Citações Web of Science: 4
Resumo

BACKGROUND: OSA and short sleep duration (SSD) are frequently associated with daytime symptoms and cardiometabolic deregulation. However, the vast majority of studies addressing OSA have not evaluated SSD, and vice versa. Our aim was to evaluate the association of OSA, SSD, and their interactions with sleepiness and cardiometabolic risk factors in a large cohort of adults. METHODS: Consecutive subjects from the Brazilian Longitudinal Study of Adult Health (ELSA-Brasil) participated in clinical evaluations, sleep questionnaires, home sleep monitoring, and actigraphy. OSA was defined as an apnea-hypopnea index >= 15 events/hour. SSD was defined by a mean sleep duration < 6 h. RESULTS: Data from 2,064 participants were used in the final analysis (42.8% male; mean age, 49 +/- 8 years). The overall frequency of OSA and SSD were 32.9% and 27.2%, respectively. Following an adjustment for multiple confounding factors, excessive daytime sleepiness was independently associated with SSD (OR, 1.448; 95% CI, 1.172-1.790) but not with OSA (OR, 1.107; 95% CI, 0.888-1.380). The SSD interaction with OSA was not significant. Prevalent obesity (OR, 3.894; 95% CI, 3.077-4.928), hypertension (OR, 1.314; 95% CI, 1.035-1.667), and dyslipidemia (OR, 1.251; 95% CI, 1.006-1.555) were independently associated with OSA but not with SSD. Similarly, the interactions of OSA with SSD were not significant.
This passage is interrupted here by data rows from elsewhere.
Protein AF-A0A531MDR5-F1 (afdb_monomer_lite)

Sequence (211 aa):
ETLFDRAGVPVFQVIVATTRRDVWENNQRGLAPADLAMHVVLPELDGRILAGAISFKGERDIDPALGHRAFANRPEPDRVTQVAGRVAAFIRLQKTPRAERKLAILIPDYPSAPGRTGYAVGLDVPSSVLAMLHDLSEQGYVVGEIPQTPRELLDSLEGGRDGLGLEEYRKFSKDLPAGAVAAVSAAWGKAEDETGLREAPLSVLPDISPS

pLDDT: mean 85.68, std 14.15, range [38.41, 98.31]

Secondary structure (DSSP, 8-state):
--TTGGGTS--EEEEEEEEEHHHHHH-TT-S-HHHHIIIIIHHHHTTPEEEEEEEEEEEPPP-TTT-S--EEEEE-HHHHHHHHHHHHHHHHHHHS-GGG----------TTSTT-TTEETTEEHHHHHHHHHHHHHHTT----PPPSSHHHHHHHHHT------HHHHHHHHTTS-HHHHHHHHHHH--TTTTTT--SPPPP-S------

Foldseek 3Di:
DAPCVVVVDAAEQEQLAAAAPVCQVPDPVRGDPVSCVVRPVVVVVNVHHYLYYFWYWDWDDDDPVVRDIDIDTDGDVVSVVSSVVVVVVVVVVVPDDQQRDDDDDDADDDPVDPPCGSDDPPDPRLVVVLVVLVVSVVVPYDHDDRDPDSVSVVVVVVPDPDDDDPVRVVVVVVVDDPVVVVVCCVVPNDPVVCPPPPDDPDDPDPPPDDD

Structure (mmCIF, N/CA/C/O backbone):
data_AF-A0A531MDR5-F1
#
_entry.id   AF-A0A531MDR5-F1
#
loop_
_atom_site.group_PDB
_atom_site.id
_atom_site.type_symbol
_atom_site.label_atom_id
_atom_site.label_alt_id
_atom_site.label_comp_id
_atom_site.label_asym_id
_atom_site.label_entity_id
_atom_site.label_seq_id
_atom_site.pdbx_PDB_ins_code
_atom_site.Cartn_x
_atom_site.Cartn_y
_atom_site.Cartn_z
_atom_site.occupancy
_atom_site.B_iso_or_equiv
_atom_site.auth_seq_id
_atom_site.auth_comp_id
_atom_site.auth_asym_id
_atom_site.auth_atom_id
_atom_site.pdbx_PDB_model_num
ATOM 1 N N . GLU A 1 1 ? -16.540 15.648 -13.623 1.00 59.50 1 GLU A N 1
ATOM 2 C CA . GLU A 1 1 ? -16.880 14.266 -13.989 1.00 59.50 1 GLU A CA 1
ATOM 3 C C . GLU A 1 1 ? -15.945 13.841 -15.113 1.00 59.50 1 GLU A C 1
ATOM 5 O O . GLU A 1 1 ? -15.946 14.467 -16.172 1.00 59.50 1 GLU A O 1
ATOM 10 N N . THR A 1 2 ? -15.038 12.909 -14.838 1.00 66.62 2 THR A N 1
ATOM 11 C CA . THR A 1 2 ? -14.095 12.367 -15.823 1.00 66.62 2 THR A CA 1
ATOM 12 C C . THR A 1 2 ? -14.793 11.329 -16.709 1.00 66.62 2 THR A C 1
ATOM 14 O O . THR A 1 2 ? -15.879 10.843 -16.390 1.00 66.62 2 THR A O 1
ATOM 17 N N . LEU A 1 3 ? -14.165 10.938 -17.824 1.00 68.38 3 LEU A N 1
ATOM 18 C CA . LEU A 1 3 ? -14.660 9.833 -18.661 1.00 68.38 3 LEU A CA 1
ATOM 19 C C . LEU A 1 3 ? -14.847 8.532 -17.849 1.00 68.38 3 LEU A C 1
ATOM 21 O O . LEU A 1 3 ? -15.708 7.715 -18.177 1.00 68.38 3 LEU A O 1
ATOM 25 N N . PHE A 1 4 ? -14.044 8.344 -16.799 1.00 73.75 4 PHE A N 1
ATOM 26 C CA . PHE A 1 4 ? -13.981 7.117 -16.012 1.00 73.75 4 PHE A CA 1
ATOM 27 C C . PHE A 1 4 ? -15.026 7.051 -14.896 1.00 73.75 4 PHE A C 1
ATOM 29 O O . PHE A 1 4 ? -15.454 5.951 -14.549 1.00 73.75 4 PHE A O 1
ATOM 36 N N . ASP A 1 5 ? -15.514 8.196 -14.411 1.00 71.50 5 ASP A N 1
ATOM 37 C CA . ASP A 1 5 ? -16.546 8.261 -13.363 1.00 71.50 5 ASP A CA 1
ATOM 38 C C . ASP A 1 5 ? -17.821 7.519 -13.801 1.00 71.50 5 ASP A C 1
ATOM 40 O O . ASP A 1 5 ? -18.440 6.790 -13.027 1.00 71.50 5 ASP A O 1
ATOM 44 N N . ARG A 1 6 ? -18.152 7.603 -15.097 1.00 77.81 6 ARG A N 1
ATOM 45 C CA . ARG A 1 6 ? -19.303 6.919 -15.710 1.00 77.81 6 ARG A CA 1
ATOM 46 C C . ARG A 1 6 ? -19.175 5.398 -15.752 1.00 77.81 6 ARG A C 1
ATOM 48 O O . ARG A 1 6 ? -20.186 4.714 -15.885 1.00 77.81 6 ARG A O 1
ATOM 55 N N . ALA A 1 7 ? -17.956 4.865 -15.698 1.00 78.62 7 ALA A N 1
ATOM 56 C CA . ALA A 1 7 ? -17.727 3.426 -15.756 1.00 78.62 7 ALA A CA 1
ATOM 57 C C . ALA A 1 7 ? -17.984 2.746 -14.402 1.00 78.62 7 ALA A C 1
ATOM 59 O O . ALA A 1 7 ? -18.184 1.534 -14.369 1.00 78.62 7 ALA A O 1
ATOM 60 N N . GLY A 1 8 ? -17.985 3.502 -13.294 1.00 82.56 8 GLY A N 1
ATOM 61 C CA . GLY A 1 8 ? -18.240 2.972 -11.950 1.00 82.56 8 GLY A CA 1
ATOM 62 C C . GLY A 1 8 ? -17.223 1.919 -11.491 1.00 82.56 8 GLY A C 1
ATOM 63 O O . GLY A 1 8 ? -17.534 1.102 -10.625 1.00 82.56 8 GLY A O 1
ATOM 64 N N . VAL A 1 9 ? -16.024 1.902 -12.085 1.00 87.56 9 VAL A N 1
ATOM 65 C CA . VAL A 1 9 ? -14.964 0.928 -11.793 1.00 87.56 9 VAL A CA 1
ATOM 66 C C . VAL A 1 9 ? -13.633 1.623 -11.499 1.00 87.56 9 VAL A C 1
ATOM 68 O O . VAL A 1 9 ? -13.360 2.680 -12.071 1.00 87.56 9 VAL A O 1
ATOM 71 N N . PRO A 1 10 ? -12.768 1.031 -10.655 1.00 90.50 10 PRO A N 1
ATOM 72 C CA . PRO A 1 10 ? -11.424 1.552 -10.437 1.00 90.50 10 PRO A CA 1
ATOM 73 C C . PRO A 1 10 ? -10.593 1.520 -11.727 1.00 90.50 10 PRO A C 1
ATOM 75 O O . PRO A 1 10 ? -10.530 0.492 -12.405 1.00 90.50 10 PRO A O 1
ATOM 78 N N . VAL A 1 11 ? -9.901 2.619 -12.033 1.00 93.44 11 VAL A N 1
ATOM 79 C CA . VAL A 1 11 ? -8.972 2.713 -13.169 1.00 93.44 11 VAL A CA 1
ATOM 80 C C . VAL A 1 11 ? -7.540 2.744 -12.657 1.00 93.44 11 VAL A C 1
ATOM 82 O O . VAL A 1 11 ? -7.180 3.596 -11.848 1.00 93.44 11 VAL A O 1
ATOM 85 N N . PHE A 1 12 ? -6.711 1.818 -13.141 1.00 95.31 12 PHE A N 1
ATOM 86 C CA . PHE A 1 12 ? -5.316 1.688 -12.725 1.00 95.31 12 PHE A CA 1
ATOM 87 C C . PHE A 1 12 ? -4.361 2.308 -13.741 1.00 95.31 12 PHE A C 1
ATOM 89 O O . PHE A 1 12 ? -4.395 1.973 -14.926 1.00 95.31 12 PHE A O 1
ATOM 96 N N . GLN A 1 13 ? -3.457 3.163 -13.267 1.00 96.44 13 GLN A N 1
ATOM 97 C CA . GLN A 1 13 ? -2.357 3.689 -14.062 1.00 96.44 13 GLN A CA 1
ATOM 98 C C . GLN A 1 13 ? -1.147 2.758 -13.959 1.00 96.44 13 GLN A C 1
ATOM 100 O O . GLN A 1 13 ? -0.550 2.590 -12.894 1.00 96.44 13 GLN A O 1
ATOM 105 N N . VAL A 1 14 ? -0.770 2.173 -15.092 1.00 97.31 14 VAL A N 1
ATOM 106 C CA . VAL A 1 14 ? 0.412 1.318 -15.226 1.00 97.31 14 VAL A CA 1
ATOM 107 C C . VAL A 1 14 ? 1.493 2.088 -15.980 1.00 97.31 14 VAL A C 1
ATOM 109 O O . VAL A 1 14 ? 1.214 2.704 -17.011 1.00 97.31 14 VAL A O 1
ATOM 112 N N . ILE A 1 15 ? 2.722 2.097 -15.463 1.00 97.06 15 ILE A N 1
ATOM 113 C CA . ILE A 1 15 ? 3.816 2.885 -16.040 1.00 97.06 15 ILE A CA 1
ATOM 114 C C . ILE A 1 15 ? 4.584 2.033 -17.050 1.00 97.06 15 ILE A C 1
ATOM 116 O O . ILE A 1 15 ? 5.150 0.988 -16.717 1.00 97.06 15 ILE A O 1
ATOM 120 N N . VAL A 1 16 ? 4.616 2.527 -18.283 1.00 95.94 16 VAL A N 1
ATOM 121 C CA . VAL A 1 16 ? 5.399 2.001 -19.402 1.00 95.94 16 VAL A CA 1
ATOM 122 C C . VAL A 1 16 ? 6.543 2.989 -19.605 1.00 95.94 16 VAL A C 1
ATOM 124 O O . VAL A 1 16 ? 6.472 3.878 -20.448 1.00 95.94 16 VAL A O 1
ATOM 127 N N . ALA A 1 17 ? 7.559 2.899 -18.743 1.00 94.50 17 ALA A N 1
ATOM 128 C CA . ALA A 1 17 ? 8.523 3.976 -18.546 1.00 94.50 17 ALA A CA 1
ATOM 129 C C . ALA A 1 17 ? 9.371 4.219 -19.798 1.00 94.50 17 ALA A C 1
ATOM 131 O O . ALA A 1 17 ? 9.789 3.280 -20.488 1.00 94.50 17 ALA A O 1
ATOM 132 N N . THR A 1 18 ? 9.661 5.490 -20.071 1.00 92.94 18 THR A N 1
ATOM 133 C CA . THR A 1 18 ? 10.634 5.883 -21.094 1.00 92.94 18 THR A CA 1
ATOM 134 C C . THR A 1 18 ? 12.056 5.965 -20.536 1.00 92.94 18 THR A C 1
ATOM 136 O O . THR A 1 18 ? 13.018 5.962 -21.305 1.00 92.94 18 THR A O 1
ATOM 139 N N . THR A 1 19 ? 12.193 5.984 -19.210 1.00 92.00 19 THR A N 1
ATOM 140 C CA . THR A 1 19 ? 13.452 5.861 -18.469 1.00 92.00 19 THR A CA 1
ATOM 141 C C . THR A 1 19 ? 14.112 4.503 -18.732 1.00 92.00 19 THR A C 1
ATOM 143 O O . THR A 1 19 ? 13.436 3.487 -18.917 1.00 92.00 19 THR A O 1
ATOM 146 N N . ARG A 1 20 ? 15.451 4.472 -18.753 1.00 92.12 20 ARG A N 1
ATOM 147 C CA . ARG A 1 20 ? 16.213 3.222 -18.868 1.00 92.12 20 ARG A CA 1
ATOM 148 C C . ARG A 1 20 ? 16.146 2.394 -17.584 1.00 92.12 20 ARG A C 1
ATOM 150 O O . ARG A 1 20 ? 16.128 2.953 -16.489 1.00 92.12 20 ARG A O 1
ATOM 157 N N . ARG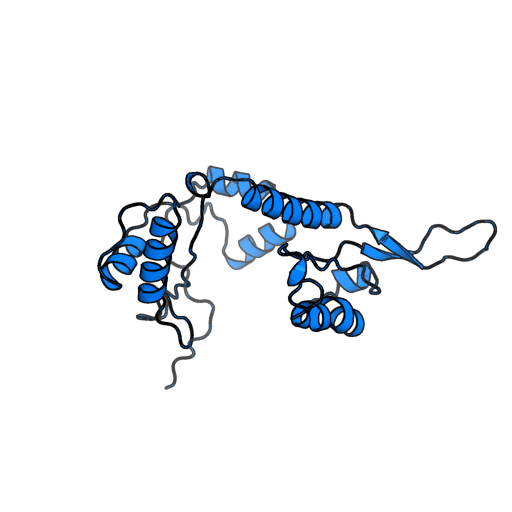 A 1 21 ? 16.185 1.067 -17.720 1.00 91.19 21 ARG A N 1
ATOM 158 C CA . ARG A 1 21 ? 16.101 0.126 -16.588 1.00 91.19 21 ARG A CA 1
ATOM 159 C C . ARG A 1 21 ? 17.213 0.319 -15.547 1.00 91.19 21 ARG A C 1
ATOM 161 O O . ARG A 1 21 ? 16.944 0.253 -14.352 1.00 91.19 21 ARG A O 1
ATOM 168 N N . ASP A 1 22 ? 18.442 0.567 -15.980 1.00 90.75 22 ASP A N 1
ATOM 169 C CA . ASP A 1 22 ? 19.597 0.771 -15.097 1.00 90.75 22 ASP A CA 1
ATOM 170 C C . ASP A 1 22 ? 19.586 2.148 -14.416 1.00 90.75 22 ASP A C 1
ATOM 172 O O . ASP A 1 22 ? 19.963 2.275 -13.253 1.00 90.75 22 ASP A O 1
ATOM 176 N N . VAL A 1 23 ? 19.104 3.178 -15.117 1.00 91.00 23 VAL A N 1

An additional analysis using < 5 h for SSD or continuous sleep duration did not change the lack of association with the cardiometabolic risk factors. CONCLUSIONS: Objective SSD but not OSA was independently associated with daytime sleepiness. By contrast, OSA, but not SSD, was independently associated with obesity, hypertension, and dyslipidemia. (AU)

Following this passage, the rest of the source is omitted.